_PROBLEM TO SOLVE:_
Please transcribe exactly, and only, the lines of the data below between the line holding "ATOM 93 N N" and the line holding "ATOM 118 C CA", inclusive.

--

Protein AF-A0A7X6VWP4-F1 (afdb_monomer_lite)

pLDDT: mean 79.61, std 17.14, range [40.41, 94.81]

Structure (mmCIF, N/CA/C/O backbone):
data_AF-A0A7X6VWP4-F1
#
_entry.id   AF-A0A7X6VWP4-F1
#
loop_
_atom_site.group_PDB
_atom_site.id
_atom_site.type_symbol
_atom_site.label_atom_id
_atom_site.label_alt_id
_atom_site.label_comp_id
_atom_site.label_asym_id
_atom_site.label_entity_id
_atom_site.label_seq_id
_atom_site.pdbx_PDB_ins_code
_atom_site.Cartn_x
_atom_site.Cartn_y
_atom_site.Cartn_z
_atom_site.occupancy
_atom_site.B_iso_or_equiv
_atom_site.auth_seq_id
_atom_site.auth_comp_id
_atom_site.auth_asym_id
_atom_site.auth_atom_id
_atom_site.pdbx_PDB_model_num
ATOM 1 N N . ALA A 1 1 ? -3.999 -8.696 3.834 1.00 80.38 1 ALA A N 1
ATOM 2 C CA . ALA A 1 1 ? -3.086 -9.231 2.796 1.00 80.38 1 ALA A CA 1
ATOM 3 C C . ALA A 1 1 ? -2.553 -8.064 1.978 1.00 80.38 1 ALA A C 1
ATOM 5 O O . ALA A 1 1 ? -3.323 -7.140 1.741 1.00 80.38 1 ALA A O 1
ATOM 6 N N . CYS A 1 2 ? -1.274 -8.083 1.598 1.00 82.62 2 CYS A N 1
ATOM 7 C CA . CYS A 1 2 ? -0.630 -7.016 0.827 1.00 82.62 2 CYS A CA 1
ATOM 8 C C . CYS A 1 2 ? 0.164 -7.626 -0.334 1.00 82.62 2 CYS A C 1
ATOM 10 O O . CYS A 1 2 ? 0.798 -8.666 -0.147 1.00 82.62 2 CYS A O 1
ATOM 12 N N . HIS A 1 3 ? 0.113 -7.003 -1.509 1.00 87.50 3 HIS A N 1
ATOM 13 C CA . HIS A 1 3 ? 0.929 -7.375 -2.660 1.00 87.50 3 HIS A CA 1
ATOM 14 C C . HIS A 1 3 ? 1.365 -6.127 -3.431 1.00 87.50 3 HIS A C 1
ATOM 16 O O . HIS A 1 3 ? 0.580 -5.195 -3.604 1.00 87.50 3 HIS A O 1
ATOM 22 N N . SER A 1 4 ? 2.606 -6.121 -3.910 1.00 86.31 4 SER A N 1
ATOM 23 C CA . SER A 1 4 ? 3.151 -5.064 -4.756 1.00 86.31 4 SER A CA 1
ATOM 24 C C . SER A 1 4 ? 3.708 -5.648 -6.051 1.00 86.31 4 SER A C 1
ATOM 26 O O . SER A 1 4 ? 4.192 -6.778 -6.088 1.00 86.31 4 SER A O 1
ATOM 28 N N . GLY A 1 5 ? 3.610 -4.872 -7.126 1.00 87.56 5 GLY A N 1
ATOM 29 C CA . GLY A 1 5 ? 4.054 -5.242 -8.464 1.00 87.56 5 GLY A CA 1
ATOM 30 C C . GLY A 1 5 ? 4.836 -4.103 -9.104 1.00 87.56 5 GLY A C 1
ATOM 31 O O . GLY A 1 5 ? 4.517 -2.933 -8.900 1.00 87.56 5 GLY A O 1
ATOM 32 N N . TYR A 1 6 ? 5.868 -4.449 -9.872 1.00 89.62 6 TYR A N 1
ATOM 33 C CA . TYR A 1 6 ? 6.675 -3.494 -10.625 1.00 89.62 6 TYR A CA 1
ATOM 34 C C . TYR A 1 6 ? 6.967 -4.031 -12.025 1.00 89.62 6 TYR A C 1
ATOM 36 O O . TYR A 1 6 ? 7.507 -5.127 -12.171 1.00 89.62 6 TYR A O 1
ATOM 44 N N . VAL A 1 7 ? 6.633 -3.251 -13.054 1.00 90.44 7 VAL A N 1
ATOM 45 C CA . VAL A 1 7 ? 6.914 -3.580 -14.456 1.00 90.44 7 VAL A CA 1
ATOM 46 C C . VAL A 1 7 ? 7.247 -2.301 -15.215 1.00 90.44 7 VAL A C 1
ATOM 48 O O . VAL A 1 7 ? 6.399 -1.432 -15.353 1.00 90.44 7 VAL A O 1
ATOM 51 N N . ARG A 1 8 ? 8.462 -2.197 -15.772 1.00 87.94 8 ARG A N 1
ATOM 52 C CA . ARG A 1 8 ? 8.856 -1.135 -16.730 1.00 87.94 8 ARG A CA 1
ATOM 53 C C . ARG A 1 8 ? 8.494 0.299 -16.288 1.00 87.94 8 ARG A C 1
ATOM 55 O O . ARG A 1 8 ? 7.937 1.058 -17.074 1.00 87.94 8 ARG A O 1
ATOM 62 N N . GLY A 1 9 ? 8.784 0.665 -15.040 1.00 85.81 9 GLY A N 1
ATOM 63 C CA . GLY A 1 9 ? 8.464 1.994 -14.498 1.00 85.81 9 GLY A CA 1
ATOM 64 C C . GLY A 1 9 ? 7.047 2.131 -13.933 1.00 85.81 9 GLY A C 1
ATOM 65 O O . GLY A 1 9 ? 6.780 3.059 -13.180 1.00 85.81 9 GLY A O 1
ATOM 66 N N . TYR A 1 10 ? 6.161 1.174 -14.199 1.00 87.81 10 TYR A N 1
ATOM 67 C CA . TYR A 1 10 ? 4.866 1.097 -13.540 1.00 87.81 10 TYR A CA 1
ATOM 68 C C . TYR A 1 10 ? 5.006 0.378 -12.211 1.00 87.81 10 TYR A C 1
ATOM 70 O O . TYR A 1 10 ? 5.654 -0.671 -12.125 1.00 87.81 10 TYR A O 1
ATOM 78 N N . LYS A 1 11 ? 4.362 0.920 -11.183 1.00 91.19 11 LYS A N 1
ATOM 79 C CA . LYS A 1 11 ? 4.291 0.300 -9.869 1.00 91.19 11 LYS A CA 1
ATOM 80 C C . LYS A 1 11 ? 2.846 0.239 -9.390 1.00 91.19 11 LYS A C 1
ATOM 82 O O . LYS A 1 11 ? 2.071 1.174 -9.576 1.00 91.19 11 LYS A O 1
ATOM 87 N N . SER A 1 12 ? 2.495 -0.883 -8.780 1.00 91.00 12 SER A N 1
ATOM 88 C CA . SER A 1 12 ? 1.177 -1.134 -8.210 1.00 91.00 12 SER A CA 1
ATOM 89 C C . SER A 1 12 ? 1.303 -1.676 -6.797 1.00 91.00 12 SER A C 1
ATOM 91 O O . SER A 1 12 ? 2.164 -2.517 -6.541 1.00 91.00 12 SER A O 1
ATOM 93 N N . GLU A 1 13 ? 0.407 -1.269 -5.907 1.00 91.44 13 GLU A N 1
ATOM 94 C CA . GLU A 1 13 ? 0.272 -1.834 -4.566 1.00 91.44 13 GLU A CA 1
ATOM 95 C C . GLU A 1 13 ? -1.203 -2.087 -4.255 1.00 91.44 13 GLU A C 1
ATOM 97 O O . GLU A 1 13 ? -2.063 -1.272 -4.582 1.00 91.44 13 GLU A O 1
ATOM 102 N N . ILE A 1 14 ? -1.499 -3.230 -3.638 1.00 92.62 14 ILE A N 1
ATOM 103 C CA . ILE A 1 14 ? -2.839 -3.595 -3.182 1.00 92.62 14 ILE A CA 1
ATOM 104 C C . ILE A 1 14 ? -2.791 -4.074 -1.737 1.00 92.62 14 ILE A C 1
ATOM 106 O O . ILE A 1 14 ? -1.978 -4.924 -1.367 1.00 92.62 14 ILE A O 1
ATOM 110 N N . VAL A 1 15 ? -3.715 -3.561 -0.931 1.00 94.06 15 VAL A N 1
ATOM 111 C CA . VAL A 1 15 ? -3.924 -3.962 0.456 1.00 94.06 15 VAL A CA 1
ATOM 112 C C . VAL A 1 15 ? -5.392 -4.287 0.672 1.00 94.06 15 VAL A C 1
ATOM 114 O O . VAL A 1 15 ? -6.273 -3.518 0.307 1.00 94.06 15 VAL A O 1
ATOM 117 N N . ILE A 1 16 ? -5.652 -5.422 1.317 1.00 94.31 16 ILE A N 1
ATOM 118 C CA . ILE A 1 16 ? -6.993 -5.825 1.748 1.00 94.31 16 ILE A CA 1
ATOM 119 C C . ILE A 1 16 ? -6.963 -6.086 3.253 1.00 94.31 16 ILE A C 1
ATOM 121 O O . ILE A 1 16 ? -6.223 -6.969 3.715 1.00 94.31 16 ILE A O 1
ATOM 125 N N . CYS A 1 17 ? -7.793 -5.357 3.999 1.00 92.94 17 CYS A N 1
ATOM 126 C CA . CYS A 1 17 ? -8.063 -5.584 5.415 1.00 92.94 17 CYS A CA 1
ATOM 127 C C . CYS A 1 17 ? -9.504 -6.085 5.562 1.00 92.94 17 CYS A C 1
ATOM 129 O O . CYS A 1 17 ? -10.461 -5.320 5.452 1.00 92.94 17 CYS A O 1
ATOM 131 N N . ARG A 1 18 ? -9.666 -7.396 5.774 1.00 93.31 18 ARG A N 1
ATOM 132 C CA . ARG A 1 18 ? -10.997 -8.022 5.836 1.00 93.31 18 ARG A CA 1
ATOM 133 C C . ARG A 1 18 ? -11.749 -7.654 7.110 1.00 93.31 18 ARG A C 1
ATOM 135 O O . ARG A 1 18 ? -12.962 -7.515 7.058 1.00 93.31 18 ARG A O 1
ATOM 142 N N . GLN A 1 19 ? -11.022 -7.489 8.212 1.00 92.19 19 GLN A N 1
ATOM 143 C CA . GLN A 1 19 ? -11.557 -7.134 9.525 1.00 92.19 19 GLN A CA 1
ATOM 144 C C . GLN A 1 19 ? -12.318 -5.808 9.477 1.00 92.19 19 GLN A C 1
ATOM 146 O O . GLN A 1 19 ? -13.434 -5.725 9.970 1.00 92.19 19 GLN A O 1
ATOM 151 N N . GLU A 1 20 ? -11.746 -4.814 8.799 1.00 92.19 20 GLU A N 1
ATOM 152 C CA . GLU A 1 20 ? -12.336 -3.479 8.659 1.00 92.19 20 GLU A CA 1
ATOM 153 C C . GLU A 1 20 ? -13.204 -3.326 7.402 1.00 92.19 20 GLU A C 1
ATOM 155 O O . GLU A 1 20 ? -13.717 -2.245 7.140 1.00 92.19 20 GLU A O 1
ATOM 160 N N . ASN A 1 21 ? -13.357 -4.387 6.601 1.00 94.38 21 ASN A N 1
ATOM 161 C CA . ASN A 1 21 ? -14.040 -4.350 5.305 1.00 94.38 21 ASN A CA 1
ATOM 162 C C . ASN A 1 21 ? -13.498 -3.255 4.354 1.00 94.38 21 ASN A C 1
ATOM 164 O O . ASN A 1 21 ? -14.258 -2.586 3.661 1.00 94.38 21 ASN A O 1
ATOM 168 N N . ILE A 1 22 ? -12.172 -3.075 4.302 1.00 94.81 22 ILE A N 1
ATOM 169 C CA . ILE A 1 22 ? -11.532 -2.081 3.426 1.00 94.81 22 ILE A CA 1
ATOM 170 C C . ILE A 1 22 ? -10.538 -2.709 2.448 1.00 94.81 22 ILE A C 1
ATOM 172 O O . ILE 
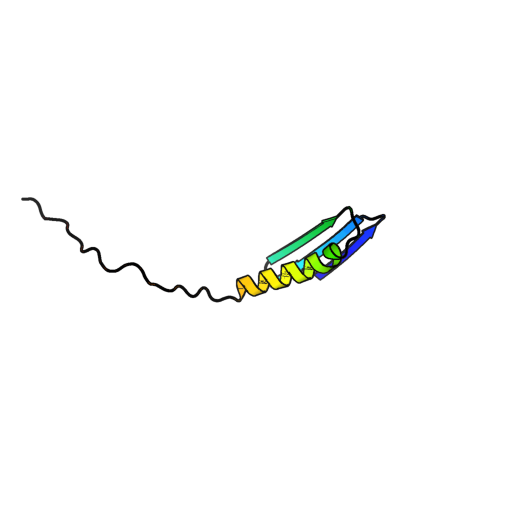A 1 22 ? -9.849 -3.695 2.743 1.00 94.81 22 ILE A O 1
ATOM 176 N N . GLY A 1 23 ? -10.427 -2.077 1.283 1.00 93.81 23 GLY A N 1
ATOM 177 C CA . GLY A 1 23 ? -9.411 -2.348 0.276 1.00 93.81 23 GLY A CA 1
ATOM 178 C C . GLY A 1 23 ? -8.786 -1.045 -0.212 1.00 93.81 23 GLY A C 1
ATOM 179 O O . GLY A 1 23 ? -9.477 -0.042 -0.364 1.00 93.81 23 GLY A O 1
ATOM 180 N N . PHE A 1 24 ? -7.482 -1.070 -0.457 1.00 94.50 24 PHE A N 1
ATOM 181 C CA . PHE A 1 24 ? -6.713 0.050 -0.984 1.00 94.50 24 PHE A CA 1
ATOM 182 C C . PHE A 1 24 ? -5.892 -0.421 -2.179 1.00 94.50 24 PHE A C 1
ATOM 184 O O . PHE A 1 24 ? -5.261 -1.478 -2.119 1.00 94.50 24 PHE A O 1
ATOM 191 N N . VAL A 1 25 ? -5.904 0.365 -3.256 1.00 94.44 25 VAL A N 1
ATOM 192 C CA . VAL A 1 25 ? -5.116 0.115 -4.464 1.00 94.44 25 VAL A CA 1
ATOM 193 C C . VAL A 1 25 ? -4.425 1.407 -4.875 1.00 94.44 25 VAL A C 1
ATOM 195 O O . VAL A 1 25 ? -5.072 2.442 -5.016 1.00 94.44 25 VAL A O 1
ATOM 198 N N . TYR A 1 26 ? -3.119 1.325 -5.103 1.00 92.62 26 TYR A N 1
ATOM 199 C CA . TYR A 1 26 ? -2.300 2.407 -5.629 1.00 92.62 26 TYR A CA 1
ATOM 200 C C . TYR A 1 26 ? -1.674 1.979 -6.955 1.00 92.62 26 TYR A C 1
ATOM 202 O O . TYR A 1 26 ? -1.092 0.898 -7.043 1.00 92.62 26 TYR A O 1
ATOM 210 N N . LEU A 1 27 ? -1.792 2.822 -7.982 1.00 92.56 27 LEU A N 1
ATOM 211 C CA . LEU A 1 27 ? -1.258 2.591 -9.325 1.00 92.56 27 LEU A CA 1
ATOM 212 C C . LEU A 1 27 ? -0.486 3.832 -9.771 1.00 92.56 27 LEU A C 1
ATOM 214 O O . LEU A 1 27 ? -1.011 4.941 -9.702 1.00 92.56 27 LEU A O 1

--

_TASK ANSWER:_
ATOM 93 N N . GLU A 1 13 ? 0.407 -1.269 -5.907 1.00 91.44 13 GLU A N 1
ATOM 94 C CA . GLU A 1 13 ? 0.272 -1.834 -4.566 1.00 91.44 13 GLU A CA 1
ATOM 95 C C . GLU A 1 13 ? -1.203 -2.087 -4.255 1.00 91.44 13 GLU A C 1
ATOM 97 O O . GLU A 1 13 ? -2.063 -1.272 -4.582 1.00 91.44 13 GLU A O 1
ATOM 102 N N . ILE A 1 14 ? -1.499 -3.230 -3.638 1.00 92.62 14 ILE A N 1
ATOM 103 C CA . ILE A 1 14 ? -2.839 -3.595 -3.182 1.00 92.62 14 ILE A CA 1
ATOM 104 C C . ILE A 1 14 ? -2.791 -4.074 -1.737 1.00 92.62 14 ILE A C 1
ATOM 106 O O . ILE A 1 14 ? -1.978 -4.924 -1.367 1.00 92.62 14 ILE A O 1
ATOM 110 N N . VAL A 1 15 ? -3.715 -3.561 -0.931 1.00 94.06 15 VAL A N 1
ATOM 111 C CA . VAL A 1 15 ? -3.924 -3.962 0.456 1.00 94.06 15 VAL A CA 1
ATOM 112 C C . VAL A 1 15 ? -5.392 -4.287 0.672 1.00 94.06 15 VAL A C 1
ATOM 114 O O . VAL A 1 15 ? -6.273 -3.518 0.307 1.00 94.06 15 VAL A O 1
ATOM 117 N N . ILE A 1 16 ? -5.652 -5.422 1.317 1.00 94.31 16 ILE A N 1
ATOM 118 C CA . ILE A 1 16 ? -6.993 -5.825 1.748 1.00 94.31 16 ILE A CA 1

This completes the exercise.